WHAT THE EXERCISE ASKS
From the first line of the material below to the line containing "ATOM 24 O O", repeat every line exactly and add nothing.

DATA PROVIDED
^^^^^^^^
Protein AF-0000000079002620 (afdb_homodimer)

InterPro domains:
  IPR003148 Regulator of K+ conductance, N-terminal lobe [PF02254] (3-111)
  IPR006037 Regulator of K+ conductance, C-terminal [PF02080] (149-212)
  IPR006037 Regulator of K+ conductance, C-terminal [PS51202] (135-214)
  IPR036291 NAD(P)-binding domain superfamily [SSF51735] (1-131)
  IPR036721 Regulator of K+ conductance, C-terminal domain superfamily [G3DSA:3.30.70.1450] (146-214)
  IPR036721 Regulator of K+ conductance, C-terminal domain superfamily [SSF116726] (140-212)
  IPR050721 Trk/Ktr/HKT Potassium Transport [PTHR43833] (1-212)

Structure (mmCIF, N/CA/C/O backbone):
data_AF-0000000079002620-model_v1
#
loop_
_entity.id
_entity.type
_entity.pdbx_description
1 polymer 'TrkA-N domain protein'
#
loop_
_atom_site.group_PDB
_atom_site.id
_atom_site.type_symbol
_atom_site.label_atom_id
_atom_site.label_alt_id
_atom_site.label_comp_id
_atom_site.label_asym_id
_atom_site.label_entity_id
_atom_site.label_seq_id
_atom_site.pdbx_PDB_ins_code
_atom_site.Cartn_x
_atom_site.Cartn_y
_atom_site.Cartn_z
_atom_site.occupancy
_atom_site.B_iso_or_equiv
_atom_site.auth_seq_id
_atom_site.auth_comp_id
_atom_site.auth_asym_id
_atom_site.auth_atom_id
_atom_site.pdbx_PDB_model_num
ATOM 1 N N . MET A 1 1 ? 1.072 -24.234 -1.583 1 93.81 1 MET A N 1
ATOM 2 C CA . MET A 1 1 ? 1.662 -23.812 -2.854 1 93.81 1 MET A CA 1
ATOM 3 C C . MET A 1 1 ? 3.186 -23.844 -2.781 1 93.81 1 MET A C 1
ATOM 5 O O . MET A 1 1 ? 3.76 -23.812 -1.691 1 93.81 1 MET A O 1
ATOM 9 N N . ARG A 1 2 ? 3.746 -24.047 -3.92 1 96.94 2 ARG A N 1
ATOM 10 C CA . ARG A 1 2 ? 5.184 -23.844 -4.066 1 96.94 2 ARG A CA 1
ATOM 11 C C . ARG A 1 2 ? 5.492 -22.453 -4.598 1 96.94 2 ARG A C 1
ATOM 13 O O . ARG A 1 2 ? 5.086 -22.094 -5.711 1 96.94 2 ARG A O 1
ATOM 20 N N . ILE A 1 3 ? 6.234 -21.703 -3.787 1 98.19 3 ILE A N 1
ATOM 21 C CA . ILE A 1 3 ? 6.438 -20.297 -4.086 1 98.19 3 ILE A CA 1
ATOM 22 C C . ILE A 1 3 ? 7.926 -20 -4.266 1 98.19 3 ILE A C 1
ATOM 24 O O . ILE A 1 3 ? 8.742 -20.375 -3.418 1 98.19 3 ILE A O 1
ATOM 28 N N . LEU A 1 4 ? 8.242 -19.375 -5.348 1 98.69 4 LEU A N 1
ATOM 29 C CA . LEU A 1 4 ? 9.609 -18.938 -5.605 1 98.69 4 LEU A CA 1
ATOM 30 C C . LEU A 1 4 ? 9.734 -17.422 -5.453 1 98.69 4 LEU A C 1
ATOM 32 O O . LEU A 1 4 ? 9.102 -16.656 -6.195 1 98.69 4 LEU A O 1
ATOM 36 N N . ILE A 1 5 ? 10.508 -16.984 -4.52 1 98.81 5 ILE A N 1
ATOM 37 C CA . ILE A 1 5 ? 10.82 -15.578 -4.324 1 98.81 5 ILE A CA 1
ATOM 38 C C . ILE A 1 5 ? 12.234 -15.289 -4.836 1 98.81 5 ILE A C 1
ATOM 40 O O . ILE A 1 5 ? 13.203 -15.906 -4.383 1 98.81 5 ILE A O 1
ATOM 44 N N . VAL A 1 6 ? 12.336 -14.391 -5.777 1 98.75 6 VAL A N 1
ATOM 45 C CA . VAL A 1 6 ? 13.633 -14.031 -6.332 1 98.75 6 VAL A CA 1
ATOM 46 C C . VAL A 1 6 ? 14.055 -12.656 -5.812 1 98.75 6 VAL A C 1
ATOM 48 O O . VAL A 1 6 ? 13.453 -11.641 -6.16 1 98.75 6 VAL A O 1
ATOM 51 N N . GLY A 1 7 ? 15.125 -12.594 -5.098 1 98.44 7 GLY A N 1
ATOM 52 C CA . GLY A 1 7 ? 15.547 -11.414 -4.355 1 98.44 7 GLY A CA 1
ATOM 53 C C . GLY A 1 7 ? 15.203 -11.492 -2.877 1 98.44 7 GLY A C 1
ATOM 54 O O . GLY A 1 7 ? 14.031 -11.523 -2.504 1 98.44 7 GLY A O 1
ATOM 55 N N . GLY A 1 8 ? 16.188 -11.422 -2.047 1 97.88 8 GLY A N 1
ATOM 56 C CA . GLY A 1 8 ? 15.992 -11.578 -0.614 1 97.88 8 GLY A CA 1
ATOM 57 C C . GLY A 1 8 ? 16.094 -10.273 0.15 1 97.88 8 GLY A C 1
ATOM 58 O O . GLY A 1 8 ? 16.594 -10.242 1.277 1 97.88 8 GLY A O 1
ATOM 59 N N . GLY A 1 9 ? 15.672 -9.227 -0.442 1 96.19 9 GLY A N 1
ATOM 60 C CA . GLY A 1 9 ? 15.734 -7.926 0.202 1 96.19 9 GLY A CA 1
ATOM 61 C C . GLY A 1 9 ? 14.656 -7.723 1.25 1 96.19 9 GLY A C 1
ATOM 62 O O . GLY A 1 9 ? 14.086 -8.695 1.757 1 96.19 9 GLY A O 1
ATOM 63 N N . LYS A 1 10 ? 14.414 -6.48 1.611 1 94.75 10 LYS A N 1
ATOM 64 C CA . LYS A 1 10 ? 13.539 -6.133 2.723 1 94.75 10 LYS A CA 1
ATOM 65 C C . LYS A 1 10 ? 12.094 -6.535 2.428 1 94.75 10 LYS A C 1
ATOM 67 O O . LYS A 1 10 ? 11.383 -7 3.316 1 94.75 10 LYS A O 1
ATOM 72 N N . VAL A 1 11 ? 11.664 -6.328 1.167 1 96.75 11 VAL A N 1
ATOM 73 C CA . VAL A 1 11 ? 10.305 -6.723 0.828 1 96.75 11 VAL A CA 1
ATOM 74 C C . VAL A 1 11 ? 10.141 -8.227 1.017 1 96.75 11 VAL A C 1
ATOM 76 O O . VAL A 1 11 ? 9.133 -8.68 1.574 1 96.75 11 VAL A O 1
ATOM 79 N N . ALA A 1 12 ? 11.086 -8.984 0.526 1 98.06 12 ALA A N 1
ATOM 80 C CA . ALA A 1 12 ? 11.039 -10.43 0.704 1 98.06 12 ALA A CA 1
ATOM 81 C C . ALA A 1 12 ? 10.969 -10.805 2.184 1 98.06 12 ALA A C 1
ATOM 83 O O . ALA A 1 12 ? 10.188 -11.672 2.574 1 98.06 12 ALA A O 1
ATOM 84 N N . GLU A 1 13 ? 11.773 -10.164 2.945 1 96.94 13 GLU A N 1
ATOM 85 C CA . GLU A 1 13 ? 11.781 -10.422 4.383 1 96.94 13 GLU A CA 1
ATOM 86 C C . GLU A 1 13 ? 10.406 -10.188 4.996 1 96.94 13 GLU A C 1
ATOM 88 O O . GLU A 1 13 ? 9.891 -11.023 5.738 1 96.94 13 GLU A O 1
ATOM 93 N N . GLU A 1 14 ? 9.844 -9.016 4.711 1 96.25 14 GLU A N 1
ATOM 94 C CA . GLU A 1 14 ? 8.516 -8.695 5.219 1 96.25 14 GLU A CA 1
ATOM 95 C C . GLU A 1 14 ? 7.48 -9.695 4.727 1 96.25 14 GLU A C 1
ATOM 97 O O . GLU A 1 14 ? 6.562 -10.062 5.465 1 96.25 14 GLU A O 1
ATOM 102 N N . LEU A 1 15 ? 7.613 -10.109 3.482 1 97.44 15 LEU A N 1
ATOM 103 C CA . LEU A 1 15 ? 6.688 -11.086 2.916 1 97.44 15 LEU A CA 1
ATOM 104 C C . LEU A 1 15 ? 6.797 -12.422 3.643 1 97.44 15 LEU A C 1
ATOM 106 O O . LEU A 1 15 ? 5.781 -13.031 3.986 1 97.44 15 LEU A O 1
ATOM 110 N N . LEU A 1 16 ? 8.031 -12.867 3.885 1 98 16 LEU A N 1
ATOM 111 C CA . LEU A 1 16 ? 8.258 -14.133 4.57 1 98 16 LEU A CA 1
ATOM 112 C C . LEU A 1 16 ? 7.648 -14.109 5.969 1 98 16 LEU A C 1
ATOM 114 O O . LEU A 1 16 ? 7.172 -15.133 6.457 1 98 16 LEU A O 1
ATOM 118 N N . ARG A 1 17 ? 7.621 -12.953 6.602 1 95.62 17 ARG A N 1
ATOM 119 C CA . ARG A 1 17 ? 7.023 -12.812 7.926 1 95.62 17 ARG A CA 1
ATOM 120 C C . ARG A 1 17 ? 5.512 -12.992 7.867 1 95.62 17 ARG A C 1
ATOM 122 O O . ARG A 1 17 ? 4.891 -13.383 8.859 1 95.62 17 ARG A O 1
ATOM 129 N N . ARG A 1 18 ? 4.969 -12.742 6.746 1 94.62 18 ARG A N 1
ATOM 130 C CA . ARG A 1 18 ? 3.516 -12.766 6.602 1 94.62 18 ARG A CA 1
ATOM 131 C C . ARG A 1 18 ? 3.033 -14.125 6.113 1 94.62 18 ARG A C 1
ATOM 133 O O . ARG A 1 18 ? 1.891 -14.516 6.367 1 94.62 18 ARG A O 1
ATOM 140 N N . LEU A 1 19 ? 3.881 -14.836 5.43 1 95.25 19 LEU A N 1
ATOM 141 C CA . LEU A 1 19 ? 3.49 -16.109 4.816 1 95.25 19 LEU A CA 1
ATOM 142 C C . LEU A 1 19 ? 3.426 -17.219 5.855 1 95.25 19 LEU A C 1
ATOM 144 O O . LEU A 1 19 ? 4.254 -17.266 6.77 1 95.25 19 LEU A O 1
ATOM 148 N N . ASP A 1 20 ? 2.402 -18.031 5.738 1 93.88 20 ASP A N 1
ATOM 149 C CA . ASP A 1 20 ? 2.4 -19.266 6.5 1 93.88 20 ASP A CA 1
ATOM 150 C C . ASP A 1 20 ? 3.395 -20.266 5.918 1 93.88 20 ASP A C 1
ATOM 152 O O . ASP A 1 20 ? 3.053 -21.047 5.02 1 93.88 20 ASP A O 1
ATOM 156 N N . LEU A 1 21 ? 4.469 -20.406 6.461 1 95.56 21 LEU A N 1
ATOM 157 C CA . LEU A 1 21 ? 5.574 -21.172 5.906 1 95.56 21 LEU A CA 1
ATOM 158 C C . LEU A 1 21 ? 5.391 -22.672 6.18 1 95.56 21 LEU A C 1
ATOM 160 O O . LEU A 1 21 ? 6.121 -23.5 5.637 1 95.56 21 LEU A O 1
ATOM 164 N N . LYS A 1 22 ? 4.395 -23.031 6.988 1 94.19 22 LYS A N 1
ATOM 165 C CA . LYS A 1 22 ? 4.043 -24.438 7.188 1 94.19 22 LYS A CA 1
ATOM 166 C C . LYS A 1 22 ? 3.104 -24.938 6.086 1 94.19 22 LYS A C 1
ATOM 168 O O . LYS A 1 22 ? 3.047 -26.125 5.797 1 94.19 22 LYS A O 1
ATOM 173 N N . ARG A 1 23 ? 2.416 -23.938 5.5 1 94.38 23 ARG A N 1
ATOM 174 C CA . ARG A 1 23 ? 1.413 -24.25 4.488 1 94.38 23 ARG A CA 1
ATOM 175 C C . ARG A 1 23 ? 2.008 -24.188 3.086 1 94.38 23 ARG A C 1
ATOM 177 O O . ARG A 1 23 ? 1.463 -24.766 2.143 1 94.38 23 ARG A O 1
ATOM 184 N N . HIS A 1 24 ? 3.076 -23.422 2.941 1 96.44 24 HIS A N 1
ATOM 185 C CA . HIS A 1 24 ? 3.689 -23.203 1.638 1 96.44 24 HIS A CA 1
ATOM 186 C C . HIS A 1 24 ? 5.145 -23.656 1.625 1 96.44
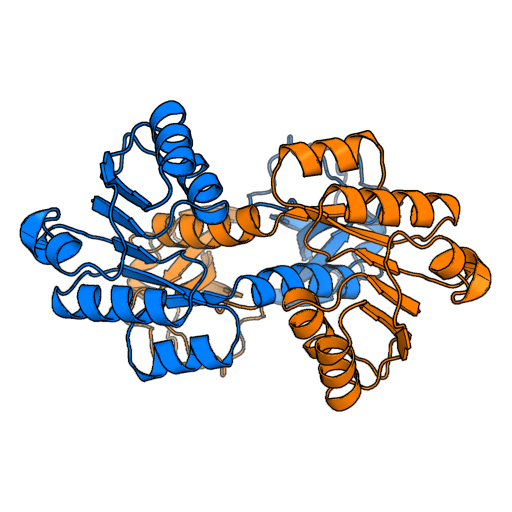 24 HIS A C 1
ATOM 188 O O . HIS A 1 24 ? 5.863 -23.484 2.613 1 96.44 24 HIS A O 1
ATOM 194 N N . GLN A 1 25 ? 5.504 -24.297 0.562 1 97.12 25 GLN A N 1
ATOM 195 C CA . GLN A 1 25 ? 6.922 -24.531 0.323 1 97.12 25 GLN A CA 1
ATOM 196 C C . GLN A 1 25 ? 7.566 -23.344 -0.381 1 97.12 25 GLN A C 1
ATOM 198 O O . GLN A 1 25 ? 7.254 -23.047 -1.537 1 97.12 25 GLN A O 1
ATOM 203 N N . VAL A 1 26 ? 8.516 -22.703 0.296 1 98.25 26 VAL A N 1
ATOM 204 C CA . VAL A 1 26 ? 9.016 -21.438 -0.209 1 98.25 26 VAL A CA 1
ATOM 205 C C . VAL A 1 26 ? 10.492 -21.562 -0.561 1 98.25 26 VAL A C 1
ATOM 207 O O . VAL A 1 26 ? 11.281 -22.078 0.23 1 98.25 26 VAL A O 1
ATOM 210 N N . TYR A 1 27 ? 10.836 -21.109 -1.722 1 98.19 27 TYR A N 1
ATOM 211 C CA . TYR A 1 27 ? 12.211 -20.969 -2.191 1 98.19 27 TYR A CA 1
ATOM 212 C C . TYR A 1 27 ? 12.602 -19.516 -2.324 1 98.19 27 TYR A C 1
ATOM 214 O O . TYR A 1 27 ? 11.852 -18.703 -2.881 1 98.19 27 TYR A O 1
ATOM 222 N N . VAL A 1 28 ? 13.766 -19.188 -1.809 1 98.56 28 VAL A N 1
ATOM 223 C CA . VAL A 1 28 ? 14.266 -17.812 -1.936 1 98.56 28 VAL A CA 1
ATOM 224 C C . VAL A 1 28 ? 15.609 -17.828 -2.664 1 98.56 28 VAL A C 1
^^^^^^^^
EXERCISE SOLUTION
Protein AF-0000000079002620 (afdb_homodimer)

InterPro domains:
  IPR003148 Regulator of K+ conductance, N-terminal lobe [PF02254] (3-111)
  IPR006037 Regulator of K+ conductance, C-terminal [PF02080] (149-212)
  IPR006037 Regulator of K+ conductance, C-terminal [PS51202] (135-214)
  IPR036291 NAD(P)-binding domain superfamily [SSF51735] (1-131)
  IPR036721 Regulator of K+ conductance, C-terminal domain superfamily [G3DSA:3.30.70.1450] (146-214)
  IPR036721 Regulator of K+ conductance, C-terminal domain superfamily [SSF116726] (140-212)
  IPR050721 Trk/Ktr/HKT Potassium Transport [PTHR43833] (1-212)

Structure (mmCIF, N/CA/C/O backbone):
data_AF-0000000079002620-model_v1
#
loop_
_entity.id
_entity.type
_entity.pdbx_description
1 polymer 'TrkA-N domain protein'
#
loop_
_atom_site.group_PDB
_atom_site.id
_atom_site.type_symbol
_atom_site.label_atom_id
_atom_site.label_alt_id
_atom_site.label_comp_id
_atom_site.label_asym_id
_atom_site.label_entity_id
_atom_site.label_seq_id
_atom_site.pdbx_PDB_ins_code
_atom_site.Cartn_x
_atom_site.Cartn_y
_atom_site.Cartn_z
_atom_site.occupancy
_atom_site.B_iso_or_equiv
_atom_site.auth_seq_id
_atom_site.auth_comp_id
_atom_site.auth_asym_id
_atom_site.auth_atom_id
_atom_site.pdbx_PDB_model_num
ATOM 1 N N . MET A 1 1 ? 1.072 -24.234 -1.583 1 93.81 1 MET A N 1
ATOM 2 C CA . MET A 1 1 ? 1.662 -23.812 -2.854 1 93.81 1 MET A CA 1
ATOM 3 C C . MET A 1 1 ? 3.186 -23.844 -2.781 1 93.81 1 MET A C 1
ATOM 5 O O . MET A 1 1 ? 3.76 -23.812 -1.691 1 93.81 1 MET A O 1
ATOM 9 N N . ARG A 1 2 ? 3.746 -24.047 -3.92 1 96.94 2 ARG A N 1
ATOM 10 C CA . ARG A 1 2 ? 5.184 -23.844 -4.066 1 96.94 2 ARG A CA 1
ATOM 11 C C . ARG A 1 2 ? 5.492 -22.453 -4.598 1 96.94 2 ARG A C 1
ATOM 13 O O . ARG A 1 2 ? 5.086 -22.094 -5.711 1 96.94 2 ARG A O 1
ATOM 20 N N . ILE A 1 3 ? 6.234 -21.703 -3.787 1 98.19 3 ILE A N 1
ATOM 21 C CA . ILE A 1 3 ? 6.438 -20.297 -4.086 1 98.19 3 ILE A CA 1
ATOM 22 C C . ILE A 1 3 ? 7.926 -20 -4.266 1 98.19 3 ILE A C 1
ATOM 24 O O . ILE A 1 3 ? 8.742 -20.375 -3.418 1 98.19 3 ILE A O 1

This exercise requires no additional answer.